Stored entries:
• • • •

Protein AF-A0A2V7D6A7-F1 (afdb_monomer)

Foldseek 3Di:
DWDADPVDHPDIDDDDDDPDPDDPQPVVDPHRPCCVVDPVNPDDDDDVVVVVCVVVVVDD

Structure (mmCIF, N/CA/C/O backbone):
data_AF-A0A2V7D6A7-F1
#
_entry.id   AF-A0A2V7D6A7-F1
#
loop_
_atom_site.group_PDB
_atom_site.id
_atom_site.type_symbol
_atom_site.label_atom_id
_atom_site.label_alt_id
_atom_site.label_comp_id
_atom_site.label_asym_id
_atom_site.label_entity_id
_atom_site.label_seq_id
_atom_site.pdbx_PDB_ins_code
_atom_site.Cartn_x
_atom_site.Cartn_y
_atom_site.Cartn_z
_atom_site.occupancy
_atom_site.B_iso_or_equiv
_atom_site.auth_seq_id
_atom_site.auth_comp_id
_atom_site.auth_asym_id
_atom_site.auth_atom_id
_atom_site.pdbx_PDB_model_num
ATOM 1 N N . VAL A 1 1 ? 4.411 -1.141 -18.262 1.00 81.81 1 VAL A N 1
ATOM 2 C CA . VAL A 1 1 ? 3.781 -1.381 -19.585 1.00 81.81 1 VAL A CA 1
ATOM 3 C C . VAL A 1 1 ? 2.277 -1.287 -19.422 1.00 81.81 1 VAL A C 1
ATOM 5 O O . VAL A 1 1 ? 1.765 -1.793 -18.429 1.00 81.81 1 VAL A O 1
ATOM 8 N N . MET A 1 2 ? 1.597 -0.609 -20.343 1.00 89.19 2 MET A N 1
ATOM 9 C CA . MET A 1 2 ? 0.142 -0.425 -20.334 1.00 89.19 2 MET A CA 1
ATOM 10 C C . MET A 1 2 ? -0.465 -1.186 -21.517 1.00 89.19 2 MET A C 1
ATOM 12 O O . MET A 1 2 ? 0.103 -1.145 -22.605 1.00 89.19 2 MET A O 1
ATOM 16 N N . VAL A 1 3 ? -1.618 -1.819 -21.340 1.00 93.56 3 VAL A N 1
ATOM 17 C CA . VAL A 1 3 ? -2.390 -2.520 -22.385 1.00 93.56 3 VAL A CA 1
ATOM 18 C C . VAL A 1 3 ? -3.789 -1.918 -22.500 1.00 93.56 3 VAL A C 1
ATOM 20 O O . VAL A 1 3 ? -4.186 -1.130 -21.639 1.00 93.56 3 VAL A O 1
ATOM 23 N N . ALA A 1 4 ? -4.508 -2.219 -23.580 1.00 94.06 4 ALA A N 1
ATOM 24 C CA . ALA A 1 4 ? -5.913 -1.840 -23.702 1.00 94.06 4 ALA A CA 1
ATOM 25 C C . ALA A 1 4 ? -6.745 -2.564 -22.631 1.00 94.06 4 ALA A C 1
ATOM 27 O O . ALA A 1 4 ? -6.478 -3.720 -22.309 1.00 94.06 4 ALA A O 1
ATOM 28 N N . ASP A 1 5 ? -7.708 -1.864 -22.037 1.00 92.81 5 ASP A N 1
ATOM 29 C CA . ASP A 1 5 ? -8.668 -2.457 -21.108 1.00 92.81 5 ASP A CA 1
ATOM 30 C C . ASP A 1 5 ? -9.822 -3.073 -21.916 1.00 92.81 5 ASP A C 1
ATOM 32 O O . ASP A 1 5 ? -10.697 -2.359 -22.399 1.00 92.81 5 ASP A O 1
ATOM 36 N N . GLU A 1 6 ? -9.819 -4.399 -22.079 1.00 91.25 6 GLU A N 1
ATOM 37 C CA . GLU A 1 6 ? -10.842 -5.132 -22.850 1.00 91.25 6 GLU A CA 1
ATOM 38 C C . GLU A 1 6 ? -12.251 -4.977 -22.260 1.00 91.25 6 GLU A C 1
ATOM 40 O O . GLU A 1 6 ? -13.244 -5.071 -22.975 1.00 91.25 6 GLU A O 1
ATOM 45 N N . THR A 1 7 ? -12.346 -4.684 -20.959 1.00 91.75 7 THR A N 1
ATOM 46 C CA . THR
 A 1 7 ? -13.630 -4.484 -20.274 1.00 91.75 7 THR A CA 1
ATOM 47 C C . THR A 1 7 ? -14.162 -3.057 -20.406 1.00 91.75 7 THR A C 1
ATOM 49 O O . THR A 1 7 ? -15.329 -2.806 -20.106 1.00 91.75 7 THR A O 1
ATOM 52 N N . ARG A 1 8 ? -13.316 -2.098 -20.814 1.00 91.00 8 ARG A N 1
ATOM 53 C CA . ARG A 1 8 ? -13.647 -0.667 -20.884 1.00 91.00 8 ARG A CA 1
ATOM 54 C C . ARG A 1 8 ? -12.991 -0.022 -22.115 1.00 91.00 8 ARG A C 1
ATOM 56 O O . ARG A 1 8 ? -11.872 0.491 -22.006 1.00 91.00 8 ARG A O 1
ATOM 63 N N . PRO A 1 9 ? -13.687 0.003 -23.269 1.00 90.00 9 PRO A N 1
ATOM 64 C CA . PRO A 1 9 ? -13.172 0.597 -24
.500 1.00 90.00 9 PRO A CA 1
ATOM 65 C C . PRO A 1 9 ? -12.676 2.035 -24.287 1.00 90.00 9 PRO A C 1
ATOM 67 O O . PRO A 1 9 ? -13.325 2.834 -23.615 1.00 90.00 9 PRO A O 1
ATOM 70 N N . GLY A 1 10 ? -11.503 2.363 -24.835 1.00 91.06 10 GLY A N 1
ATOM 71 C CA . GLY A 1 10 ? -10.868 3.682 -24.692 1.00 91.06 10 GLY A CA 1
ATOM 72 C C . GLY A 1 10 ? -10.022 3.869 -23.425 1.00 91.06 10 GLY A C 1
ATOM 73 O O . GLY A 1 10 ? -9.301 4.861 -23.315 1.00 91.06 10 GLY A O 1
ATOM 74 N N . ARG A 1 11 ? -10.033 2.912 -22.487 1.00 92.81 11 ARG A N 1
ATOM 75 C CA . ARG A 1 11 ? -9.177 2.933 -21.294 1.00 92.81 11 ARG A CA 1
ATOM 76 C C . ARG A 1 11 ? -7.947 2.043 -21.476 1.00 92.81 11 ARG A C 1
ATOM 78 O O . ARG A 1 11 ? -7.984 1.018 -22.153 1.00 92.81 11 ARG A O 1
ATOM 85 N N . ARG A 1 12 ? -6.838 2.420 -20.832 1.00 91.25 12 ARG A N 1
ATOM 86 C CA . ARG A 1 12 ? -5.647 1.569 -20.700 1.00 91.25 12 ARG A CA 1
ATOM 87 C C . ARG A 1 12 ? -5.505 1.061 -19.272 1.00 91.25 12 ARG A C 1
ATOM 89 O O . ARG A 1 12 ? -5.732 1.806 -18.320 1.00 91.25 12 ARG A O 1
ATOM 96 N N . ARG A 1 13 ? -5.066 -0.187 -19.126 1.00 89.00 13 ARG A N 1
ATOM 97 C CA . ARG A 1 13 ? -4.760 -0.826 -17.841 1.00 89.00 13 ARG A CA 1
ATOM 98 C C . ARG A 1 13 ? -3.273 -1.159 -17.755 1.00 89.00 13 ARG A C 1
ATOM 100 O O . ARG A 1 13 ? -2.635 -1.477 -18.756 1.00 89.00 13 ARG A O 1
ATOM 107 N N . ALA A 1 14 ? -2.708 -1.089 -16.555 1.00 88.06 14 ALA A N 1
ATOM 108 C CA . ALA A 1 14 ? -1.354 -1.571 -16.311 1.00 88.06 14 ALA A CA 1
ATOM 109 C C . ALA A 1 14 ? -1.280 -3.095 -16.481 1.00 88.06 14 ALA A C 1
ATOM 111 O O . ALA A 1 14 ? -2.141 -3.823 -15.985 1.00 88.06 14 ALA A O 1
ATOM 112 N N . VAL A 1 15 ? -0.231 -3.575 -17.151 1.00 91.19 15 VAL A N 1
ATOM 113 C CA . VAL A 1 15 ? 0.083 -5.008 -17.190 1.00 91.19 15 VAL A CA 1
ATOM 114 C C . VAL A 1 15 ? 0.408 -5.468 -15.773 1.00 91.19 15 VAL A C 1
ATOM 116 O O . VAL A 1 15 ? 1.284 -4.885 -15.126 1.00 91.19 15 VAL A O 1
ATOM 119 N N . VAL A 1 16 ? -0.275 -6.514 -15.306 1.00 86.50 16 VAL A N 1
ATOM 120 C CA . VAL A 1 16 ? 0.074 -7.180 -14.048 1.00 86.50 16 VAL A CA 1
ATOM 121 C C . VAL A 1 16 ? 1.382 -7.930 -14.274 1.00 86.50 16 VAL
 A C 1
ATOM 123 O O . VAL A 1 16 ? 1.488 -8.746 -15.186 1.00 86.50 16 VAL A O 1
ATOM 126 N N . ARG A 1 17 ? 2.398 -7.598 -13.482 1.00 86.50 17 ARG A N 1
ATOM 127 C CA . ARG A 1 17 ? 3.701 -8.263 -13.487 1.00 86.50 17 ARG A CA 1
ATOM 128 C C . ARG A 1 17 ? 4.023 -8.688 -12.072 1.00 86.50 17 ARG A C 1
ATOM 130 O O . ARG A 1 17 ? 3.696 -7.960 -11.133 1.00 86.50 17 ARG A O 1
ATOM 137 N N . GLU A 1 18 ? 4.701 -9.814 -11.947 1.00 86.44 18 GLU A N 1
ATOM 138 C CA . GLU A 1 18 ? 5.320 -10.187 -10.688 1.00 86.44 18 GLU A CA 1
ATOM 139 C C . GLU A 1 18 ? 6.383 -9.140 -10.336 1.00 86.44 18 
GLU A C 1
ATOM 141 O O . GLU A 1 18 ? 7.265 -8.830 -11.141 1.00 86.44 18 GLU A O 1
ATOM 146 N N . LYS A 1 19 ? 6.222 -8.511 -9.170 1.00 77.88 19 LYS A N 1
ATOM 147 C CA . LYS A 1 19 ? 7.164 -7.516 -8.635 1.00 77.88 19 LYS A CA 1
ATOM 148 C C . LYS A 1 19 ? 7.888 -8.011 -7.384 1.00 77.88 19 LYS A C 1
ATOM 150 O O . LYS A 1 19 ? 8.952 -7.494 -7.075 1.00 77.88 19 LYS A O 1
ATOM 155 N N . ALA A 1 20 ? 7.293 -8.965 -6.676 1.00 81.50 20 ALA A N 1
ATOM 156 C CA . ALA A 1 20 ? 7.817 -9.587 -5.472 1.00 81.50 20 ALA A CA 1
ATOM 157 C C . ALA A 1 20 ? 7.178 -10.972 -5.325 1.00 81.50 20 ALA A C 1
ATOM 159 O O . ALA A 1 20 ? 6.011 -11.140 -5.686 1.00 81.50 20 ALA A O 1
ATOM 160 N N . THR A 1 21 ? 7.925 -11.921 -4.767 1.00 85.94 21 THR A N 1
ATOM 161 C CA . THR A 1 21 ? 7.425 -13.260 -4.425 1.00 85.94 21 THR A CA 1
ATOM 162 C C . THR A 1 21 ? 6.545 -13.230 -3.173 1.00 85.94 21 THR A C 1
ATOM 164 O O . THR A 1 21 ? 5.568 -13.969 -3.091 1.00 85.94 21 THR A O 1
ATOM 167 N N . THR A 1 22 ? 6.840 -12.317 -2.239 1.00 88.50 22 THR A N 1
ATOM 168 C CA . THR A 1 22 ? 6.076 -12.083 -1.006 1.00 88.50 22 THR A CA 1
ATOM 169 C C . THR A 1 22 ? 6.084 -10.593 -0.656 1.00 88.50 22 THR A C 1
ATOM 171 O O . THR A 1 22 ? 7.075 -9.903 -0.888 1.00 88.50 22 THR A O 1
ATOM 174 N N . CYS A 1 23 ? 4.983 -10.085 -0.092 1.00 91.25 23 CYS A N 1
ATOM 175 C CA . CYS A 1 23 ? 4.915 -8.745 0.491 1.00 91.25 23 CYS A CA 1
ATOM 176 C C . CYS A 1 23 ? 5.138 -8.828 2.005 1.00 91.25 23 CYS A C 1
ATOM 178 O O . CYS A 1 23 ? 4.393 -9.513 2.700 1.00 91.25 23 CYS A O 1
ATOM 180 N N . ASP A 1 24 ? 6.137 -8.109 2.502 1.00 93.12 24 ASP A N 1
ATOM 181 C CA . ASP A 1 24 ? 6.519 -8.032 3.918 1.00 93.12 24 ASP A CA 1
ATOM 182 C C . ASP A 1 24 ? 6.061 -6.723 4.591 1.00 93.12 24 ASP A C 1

• • • •

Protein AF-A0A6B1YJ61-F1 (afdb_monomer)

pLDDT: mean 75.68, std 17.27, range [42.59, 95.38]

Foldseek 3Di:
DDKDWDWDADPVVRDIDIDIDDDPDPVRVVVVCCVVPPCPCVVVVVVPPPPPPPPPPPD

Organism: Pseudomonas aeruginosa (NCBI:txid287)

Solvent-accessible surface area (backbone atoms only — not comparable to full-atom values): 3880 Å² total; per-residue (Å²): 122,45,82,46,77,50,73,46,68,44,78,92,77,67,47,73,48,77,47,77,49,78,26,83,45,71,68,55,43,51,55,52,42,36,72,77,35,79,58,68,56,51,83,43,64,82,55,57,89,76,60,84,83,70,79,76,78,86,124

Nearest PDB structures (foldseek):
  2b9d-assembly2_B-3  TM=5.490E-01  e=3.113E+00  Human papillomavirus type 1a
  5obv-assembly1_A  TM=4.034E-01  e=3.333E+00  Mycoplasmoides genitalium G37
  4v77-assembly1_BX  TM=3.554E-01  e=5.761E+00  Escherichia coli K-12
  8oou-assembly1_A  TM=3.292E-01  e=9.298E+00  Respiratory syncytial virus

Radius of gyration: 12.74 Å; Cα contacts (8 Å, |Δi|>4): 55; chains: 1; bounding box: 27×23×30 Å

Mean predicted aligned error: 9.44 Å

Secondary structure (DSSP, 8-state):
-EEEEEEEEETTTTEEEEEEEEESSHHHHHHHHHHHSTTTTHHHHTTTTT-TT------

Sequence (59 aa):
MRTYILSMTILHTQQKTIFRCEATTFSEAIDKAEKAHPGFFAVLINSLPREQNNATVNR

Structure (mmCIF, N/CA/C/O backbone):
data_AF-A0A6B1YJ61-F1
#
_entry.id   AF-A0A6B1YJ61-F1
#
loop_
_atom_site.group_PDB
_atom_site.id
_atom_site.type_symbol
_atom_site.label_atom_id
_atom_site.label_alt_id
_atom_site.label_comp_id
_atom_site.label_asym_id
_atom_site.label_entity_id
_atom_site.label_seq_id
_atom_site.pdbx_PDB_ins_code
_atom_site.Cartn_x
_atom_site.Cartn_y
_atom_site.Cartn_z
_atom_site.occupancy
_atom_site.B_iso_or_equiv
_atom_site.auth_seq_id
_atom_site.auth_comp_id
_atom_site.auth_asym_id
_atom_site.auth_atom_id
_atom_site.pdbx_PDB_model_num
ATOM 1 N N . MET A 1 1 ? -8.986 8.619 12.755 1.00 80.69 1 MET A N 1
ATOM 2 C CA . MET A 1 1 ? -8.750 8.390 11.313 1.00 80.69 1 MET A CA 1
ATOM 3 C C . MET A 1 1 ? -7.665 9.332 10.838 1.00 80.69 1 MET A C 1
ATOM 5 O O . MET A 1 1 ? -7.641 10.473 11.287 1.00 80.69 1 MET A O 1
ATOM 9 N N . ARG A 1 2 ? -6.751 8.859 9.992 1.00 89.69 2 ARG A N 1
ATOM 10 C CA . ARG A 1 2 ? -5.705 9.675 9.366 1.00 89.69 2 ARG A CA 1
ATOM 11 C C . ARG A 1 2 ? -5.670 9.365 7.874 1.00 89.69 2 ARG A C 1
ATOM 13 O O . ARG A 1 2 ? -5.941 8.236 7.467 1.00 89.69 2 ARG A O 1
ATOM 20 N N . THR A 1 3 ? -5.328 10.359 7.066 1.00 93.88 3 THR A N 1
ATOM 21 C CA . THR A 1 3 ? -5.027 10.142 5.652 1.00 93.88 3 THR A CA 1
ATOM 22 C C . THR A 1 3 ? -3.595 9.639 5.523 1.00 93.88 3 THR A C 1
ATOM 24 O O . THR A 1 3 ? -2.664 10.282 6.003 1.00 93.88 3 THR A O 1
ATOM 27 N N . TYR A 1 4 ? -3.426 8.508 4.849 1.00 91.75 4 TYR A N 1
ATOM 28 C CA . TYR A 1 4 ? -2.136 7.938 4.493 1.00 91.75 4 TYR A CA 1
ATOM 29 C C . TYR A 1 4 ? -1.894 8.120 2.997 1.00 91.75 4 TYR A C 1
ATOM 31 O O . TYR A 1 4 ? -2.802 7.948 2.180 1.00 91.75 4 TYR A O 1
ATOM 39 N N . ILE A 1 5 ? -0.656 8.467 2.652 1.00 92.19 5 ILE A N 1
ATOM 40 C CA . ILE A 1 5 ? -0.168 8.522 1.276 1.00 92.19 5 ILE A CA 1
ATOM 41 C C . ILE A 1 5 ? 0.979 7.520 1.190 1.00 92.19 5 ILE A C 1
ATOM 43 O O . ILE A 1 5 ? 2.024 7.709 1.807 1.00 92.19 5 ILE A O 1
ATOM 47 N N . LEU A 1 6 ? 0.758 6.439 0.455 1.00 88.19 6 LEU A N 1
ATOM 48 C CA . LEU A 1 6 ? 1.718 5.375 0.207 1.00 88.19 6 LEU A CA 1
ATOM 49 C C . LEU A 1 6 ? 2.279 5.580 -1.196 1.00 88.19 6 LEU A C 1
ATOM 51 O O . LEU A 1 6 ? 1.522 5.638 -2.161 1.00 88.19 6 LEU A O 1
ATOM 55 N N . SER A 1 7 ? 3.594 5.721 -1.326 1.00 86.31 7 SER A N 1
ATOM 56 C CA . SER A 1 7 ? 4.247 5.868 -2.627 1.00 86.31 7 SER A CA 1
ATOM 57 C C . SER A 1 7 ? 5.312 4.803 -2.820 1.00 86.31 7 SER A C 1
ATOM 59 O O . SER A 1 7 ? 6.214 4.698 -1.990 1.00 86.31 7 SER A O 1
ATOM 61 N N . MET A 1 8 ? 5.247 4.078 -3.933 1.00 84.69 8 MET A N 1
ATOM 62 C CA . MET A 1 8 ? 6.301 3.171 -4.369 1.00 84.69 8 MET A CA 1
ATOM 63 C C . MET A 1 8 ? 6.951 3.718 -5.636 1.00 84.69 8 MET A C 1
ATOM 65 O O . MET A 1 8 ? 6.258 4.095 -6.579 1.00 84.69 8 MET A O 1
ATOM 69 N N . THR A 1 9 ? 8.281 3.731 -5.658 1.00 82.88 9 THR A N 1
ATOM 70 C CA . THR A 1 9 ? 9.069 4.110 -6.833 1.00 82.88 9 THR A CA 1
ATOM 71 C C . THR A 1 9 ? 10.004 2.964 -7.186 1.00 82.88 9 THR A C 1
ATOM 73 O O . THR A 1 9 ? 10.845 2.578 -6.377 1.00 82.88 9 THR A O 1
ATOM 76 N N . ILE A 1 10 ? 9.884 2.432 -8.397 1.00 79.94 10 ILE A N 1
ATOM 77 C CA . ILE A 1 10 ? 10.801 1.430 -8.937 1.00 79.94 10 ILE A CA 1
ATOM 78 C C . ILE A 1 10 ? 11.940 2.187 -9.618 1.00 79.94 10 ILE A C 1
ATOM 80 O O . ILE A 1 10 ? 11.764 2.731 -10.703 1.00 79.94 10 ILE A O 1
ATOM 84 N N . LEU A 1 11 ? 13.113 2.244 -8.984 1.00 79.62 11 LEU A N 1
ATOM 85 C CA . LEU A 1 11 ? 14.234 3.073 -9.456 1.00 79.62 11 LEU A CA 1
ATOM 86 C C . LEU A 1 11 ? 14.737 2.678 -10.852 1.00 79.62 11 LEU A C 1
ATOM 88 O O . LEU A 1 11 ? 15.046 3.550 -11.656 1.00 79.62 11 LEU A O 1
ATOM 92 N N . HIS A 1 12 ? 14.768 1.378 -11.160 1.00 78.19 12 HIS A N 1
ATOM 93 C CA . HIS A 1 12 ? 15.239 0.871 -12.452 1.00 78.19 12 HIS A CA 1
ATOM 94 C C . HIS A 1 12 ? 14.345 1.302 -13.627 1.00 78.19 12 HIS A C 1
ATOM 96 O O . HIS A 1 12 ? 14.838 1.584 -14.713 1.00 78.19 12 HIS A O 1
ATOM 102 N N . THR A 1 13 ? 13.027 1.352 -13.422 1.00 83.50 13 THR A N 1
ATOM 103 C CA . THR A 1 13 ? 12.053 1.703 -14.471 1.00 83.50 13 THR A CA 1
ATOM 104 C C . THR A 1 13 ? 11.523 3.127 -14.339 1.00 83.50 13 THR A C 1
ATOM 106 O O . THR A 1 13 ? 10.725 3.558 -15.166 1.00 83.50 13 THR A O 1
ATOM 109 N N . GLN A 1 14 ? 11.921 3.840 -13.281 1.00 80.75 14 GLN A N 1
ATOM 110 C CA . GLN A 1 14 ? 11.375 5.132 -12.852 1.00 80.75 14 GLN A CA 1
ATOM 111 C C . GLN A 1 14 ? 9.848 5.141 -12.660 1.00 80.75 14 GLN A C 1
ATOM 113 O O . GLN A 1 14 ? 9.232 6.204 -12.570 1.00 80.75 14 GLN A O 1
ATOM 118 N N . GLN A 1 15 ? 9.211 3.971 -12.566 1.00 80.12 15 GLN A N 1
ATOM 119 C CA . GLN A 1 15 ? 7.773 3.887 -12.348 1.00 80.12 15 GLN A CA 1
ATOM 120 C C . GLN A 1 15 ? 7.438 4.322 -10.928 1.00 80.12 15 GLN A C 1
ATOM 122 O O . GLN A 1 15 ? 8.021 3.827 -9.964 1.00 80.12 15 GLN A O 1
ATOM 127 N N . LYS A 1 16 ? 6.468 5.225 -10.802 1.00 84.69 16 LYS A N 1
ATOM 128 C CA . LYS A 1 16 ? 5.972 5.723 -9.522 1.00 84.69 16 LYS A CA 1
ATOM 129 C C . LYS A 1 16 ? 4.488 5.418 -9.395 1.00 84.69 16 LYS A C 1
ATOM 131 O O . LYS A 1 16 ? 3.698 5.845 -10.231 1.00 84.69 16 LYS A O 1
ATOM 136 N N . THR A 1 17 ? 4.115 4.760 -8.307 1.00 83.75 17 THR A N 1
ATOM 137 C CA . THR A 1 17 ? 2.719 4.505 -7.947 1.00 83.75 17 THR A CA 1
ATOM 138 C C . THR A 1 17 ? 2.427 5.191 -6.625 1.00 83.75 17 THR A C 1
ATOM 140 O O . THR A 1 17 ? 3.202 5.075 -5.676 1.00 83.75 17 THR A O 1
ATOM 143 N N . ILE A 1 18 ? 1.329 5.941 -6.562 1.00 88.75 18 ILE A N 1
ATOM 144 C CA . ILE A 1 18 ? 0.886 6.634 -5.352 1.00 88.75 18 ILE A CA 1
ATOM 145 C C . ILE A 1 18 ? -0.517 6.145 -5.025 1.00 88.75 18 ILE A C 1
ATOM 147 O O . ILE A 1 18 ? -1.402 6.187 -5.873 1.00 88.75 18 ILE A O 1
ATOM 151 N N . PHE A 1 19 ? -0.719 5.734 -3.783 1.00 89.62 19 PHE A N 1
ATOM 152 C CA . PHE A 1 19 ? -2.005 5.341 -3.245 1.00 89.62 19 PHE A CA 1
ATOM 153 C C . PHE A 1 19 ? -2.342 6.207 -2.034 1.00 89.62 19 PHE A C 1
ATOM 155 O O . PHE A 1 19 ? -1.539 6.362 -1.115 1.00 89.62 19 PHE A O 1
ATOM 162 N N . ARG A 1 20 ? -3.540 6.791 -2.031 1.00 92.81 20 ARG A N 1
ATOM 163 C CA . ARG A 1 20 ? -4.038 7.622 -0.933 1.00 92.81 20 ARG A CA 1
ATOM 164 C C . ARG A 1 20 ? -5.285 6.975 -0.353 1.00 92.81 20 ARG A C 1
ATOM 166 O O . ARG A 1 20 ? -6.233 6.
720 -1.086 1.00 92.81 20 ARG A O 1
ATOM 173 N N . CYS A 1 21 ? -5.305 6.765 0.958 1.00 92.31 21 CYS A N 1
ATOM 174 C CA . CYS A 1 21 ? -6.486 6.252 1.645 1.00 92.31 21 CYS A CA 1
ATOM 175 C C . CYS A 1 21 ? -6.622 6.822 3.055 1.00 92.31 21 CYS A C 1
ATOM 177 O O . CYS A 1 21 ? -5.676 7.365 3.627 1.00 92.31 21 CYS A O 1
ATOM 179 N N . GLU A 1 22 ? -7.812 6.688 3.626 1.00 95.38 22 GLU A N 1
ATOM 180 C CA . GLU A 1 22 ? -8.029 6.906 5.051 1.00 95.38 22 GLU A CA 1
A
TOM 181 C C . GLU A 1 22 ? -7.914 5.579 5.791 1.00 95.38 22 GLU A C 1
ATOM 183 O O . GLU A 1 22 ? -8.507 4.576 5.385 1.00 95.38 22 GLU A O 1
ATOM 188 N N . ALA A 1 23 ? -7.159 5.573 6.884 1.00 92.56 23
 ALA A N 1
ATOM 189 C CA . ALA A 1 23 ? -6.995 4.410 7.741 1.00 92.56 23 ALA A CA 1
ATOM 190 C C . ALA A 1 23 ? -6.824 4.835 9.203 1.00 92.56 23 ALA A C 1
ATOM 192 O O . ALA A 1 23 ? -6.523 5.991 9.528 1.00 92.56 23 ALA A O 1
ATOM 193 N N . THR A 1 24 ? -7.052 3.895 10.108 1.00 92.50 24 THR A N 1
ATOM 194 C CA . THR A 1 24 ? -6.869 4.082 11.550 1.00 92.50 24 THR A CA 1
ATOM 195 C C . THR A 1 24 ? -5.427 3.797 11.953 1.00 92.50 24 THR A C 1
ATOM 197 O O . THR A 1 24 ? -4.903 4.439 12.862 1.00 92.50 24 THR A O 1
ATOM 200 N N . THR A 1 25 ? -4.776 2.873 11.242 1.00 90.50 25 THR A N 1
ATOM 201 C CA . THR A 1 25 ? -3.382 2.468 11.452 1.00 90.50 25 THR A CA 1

• • • •

## TASK GOAL:
Only one stretch of the data above is needed. Restate it word for word, from the line containing "ATOM 77 C CA" through the line containing "ATOM 93 C CA", both ends included.

## YOUR RESPONSE:
ATOM 77 C CA . ILE A 1 10 ? 10.801 1.430 -8.937 1.00 79.94 10 ILE A CA 1
ATOM 78 C C . ILE A 1 10 ? 11.940 2.187 -9.618 1.00 79.94 10 ILE A C 1
ATOM 80 O O . ILE A 1 10 ? 11.764 2.731 -10.703 1.00 79.94 10 ILE A O 1
ATOM 84 N N . LEU A 1 11 ? 13.113 2.244 -8.984 1.00 79.62 11 LEU A N 1
ATOM 85 C CA . LEU A 1 11 ? 14.234 3.073 -9.456 1.00 79.62 11 LEU A CA 1
ATOM 86 C C . LEU A 1 11 ? 14.737 2.678 -10.852 1.00 79.62 11 LEU A C 1
ATOM 88 O O . LEU A 1 11 ? 15.046 3.550 -11.656 1.00 79.62 11 LEU A O 1
ATOM 92 N N . HIS A 1 12 ? 14.768 1.378 -11.160 1.00 78.19 12 HIS A N 1
ATOM 93 C CA . HIS A 1 12 ? 15.239 0.871 -12.452 1.00 78.19 12 HIS A CA 1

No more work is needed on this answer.